▶ **Exercise prompt**
Give all the lines below again, exactly, with no pictures.

▶ **Records for this exercise**
::::::

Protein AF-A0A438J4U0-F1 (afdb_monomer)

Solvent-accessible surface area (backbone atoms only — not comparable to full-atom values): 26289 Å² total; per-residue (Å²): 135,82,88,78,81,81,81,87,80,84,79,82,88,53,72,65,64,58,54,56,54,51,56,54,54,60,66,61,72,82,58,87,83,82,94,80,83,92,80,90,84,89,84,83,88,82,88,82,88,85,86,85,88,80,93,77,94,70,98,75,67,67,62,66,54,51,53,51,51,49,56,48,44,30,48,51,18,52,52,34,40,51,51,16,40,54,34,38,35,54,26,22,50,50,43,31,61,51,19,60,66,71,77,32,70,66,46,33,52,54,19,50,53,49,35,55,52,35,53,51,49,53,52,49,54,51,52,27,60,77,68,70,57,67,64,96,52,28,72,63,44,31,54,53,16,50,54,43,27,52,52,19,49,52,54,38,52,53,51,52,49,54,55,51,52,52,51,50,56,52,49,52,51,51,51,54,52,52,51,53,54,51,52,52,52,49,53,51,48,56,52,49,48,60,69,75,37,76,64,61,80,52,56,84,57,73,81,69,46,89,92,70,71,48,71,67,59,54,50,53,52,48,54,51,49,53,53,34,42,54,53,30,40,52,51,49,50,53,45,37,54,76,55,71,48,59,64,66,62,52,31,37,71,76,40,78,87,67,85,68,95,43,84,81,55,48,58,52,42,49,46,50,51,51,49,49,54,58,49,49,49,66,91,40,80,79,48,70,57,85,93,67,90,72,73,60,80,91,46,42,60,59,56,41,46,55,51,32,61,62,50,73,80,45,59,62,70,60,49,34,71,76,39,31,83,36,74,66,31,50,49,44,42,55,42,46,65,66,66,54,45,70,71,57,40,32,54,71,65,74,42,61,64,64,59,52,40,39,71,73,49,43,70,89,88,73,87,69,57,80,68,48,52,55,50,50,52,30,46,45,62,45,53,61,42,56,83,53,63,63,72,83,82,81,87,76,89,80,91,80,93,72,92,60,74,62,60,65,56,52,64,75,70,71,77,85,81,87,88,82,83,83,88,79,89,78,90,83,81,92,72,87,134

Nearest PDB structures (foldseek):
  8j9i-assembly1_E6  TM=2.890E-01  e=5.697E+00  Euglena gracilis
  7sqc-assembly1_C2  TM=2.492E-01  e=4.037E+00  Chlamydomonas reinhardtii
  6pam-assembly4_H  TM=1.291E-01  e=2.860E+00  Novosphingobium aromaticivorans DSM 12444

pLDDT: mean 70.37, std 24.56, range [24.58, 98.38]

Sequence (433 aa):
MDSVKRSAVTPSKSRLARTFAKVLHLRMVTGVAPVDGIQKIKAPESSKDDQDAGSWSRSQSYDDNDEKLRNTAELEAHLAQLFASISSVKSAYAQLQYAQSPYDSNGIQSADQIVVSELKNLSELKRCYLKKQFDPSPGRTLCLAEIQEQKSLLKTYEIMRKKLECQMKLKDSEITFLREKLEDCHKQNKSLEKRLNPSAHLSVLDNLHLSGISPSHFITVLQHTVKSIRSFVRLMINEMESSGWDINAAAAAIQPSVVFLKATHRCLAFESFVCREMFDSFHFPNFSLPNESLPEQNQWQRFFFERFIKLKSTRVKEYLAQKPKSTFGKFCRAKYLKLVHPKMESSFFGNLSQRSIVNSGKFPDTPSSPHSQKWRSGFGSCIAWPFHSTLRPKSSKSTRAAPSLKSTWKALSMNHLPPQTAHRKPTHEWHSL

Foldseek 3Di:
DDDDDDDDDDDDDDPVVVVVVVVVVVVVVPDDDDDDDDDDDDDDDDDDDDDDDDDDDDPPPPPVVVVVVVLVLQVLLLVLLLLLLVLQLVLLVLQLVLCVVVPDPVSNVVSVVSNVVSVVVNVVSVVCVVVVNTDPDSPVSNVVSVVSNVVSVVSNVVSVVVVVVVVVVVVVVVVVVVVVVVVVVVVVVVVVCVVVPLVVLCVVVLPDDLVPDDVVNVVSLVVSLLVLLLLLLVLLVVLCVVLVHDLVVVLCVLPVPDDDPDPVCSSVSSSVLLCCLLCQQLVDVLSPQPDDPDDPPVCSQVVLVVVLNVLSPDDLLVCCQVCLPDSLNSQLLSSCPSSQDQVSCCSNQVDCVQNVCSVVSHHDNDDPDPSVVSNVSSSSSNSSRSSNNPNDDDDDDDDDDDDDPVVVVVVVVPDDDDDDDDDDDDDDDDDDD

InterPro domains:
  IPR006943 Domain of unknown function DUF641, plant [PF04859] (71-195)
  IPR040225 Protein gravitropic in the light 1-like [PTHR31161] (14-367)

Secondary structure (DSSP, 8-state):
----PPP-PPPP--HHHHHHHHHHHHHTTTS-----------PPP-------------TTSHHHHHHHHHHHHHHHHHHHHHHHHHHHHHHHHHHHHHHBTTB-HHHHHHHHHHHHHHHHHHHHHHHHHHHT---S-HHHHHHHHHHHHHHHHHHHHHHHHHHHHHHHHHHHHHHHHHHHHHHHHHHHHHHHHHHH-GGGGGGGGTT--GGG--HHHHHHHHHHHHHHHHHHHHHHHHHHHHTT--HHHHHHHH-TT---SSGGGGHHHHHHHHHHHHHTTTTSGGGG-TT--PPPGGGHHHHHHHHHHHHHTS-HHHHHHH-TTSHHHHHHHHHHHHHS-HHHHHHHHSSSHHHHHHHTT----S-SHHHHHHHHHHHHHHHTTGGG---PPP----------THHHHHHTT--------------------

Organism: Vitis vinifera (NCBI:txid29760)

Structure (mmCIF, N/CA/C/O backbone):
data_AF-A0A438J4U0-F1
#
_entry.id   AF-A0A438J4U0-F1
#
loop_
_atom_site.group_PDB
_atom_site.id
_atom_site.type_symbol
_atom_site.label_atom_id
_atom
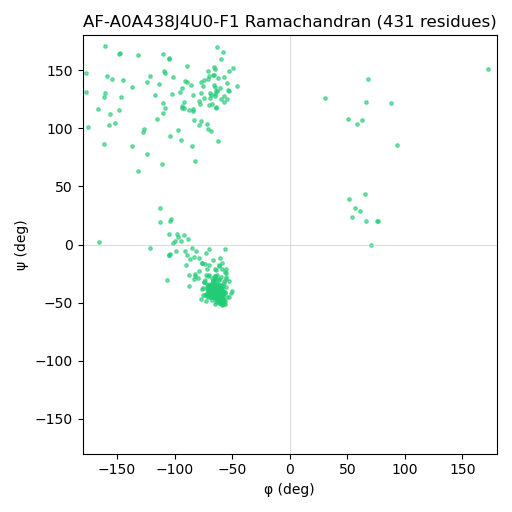_site.label_alt_id
_atom_site.label_comp_id
_atom_site.label_asym_id
_atom_site.label_entity_id
_atom_site.label_seq_id
_atom_site.pdbx_PDB_ins_code
_atom_site.Cartn_x
_atom_site.Cartn_y
_atom_site.Cartn_z
_atom_site.occupancy
_atom_site.B_iso_or_equiv
_atom_site.auth_seq_id
_atom_site.auth_comp_id
_atom_site.auth_asym_id
_atom_site.auth_atom_id
_atom_site.pdbx_PDB_model_num
ATOM 1 N N . MET A 1 1 ? -27.897 37.387 16.502 1.00 38.38 1 MET A N 1
ATOM 2 C CA . MET A 1 1 ? -28.875 37.075 17.561 1.00 38.38 1 MET A CA 1
ATOM 3 C C . MET A 1 1 ? -28.133 37.057 18.874 1.00 38.38 1 MET A C 1
ATOM 5 O O . MET A 1 1 ? -27.223 36.254 19.046 1.00 38.38 1 MET A O 1
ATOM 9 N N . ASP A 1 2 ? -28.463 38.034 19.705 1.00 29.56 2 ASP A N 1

::::::

▶ **Answer to this task**
Protein AF-A0A438J4U0-F1 (afdb_monomer)

Solvent-accessible surface area (backbone atoms only — not comparable to full-atom values): 26289 Å² total; per-residue (Å²): 135,82,88,78,81,81,81,87,80,84,79,82,88,53,72,65,64,58,54,56,54,51,56,54,54,60,66,61,72,82,58,87,83,82,94,80,83,92,80,90,84,89,84,83,88,82,88,82,88,85,86,85,88,80,93,77,94,70,98,75,67,67,62,66,54,51,53,51,51,49,56,48,44,30,48,51,18,52,52,34,40,51,51,16,40,54,34,38,35,54,26,22,50,50,43,31,61,51,19,60,66,71,77,32,70,66,46,33,52,54,19,50,53,49,35,55,52,35,53,51,49,53,52,49,54,51,52,27,60,77,68,70,57,67,64,96,52,28,72,63,44,31,54,53,16,50,54,43,27,52,52,19,49,52,54,38,52,53,51,52,49,54,55,51,52,52,51,50,56,52,49,52,51,51,51,54,52,52,51,53,54,51,52,52,52,49,53,51,48,56,52,49,48,60,69,75,37,76,64,61,80,52,56,84,57,73,81,69,46,89,92,70,71,48,71,67,59,54,50,53,52,48,54,51,49,53,53,34,42,54,53,30,40,52,51,49,50,53,45,37,54,76,55,71,48,59,64,66,62,52,31,37,71,76,40,78,87,67,85,68,95,43,84,81,55,48,58,52,42,49,46,50,51,51,49,49,54,58,49,49,49,66,91,40,80,79,48,70,57,85,93,67,90,72,73,60,80,91,46,42,60,59,56,41,46,55,51,32,61,62,50,73,80,45,59,62,70,60,49,34,71,76,39,31,83,36,74,66,31,50,49,44,42,55,42,46,65,66,66,54,45,70,71,57,40,32,54,71,65,74,42,61,64,64,59,52,40,39,71,73,49,43,70,89,88,73,87,69,57,80,68,48,52,55,50,50,52,30,46,45,62,45,53,61,42,56,83,53,63,63,72,83,82,81,87,76,89,80,91,80,93,72,92,60,74,62,60,65,56,52,64,75,70,71,77,85,81,87,88,82,83,83,88,79,89,78,90,83,81,92,72,87,134

Nearest PDB structures (foldseek):
  8j9i-assembly1_E6  TM=2.890E-01  e=5.697E+00  Euglena gracilis
  7sqc-assembly1_C2  TM=2.492E-01  e=4.037E+00  Chlamydomonas reinhardtii
  6pam-assembly4_H  TM=1.291E-01  e=2.860E+00  Novosphingobium aromaticivorans DSM 12444

pLDDT: mean 70.37, std 24.56, range [24.58, 98.38]

Sequence (433 aa):
MDSVKRSAVTPSKSRLARTFAKVLHLRMVTGVAPVDGIQKIKAPESSKDDQDAGSWSRSQSYDDNDEKLRNTAELEAHLAQLFASISSVKSAYAQLQYAQSPYDSNGIQSADQIVVSELKNLSELKRCYLKKQFDPSPGRTLCLAEIQEQKSLLKTYEIMRKKLECQMKLKDSEITFLREKLEDCHKQNKSLEKRLNPSAHLSVLDNLHLSGISPSHFITVLQHTVKSIRSFVRLMINEMESSGWDINAAAAAIQPSVVFLKATHRCLAFESFVCREMFDSFHFPNFSLPNESLPEQNQWQRFFFERFIKLKSTRVKEYLAQKPKSTFGKFCRAKYLKLVHPKMESSFFGNLSQRSIVNSGKFPDTPSSPHSQKWRSGFGSCIAWPFHSTLRPKSSKSTRAAPSLKSTWKALSMNHLPPQTAHRKPTHEWHSL

Foldseek 3Di:
DDDDDDDDDDDDDDPVVVVVVVVVVVVVVPDDDDDDDDDDDDDDDDDDDDDDDDDDDDPPPPPVVVVVVVLVLQVLLLVLLLLLLVLQLVLLVLQLVLCVVVPDPVSNVVSVVSNVVSVVVNVVSVVCVVVVNTDPDSPVSNVVSVVSNVVSVVSNVVSVVVVVVVVVVVVVVVVVVVVVVVVVVVVVVVVVCVVVPLVVLCVVVLPDDLVPDDVVNVVSLVVSLLVLLLLLLVLLVVLCVVLVHDLVVVLCVLPVPDDDPDPVCSSVSSSVLLCCLLCQQLVDVLSPQPDDPDDPPVCSQVVLVVVLNVLSPDDLLVCCQVCLPDSLNSQLLSSCPSSQDQVSCCSNQVDCVQNVCSVVSHHDNDDPDPSVVSNVSSSSSNSSRSSNNPNDDDDDDDDDDDDDPVVVVVVVVPDDDDDDDDDDDDDDDDDDD

InterPro domains:
  IPR006943 Domain of unknown function DUF641, plant [PF04859] (71-195)
  IPR040225 Protein gravitropic in the light 1-like [PTHR31161] (14-367)

Secondary structure (DSSP, 8-state):
----PPP-PPPP--HHHHHHHHHHHHHTTTS-----------PPP-------------TTSHHHHHHHHHHHHHHHHHHHHHHHHHHHHHHHHHHHHHHBTTB-HHHHHHHHHHHHHHHHHHHHHHHHHHHT---S-HHHHHHHHHHHHHHHHHHHHHHHHHHHHHHHHHHHHHHHHHHHHHHHHHHHHHHHHHHH-GGGGGGGGTT--GGG--HHHHHHHHHHHHHHHHHHHHHHHHHHHHTT--HHHHHHHH-TT---SSGGGGHHHHHHHHHHHHHTTTTSGGGG-TT--PPPGGGHHHHHHHHHHHHHTS-HHHHHHH-TTSHHHHHHHHHHHHHS-HHHHHHHHSSSHHHHHHHTT----S-SHHHHHHHHHHHHHHHTTGGG---PPP----------THHHHHHTT--------------------

Organism: Vitis vinifera (NCBI:txid29760)

Structure (mmCIF, N/CA/C/O backbone):
data_AF-A0A438J4U0-F1
#
_entry.id   AF-A0A438J4U0-F1
#
loop_
_atom_site.group_PDB
_atom_site.id
_atom_site.type_symbol
_atom_site.label_atom_id
_atom
_site.label_alt_id
_atom_site.label_comp_id
_atom_site.label_asym_id
_atom_site.label_entity_id
_atom_site.label_seq_id
_atom_site.pdbx_PDB_ins_code
_atom_site.Cartn_x
_atom_site.Cartn_y
_atom_site.Cartn_z
_atom_site.occupancy
_atom_site.B_iso_or_equiv
_atom_site.auth_seq_id
_atom_site.auth_comp_id
_atom_site.auth_asym_id
_atom_site.auth_atom_id
_atom_site.pdbx_PDB_model_num
ATOM 1 N N . MET A 1 1 ? -27.897 37.387 16.502 1.00 38.38 1 MET A N 1
ATOM 2 C CA . MET A 1 1 ? -28.875 37.075 17.561 1.00 38.38 1 MET A CA 1
ATOM 3 C C . MET A 1 1 ? -28.133 37.057 18.874 1.00 38.38 1 MET A C 1
ATOM 5 O O . MET A 1 1 ? -27.223 36.254 19.046 1.00 38.38 1 MET A O 1
ATOM 9 N N . ASP A 1 2 ? -28.463 38.034 19.705 1.00 29.56 2 ASP A N 1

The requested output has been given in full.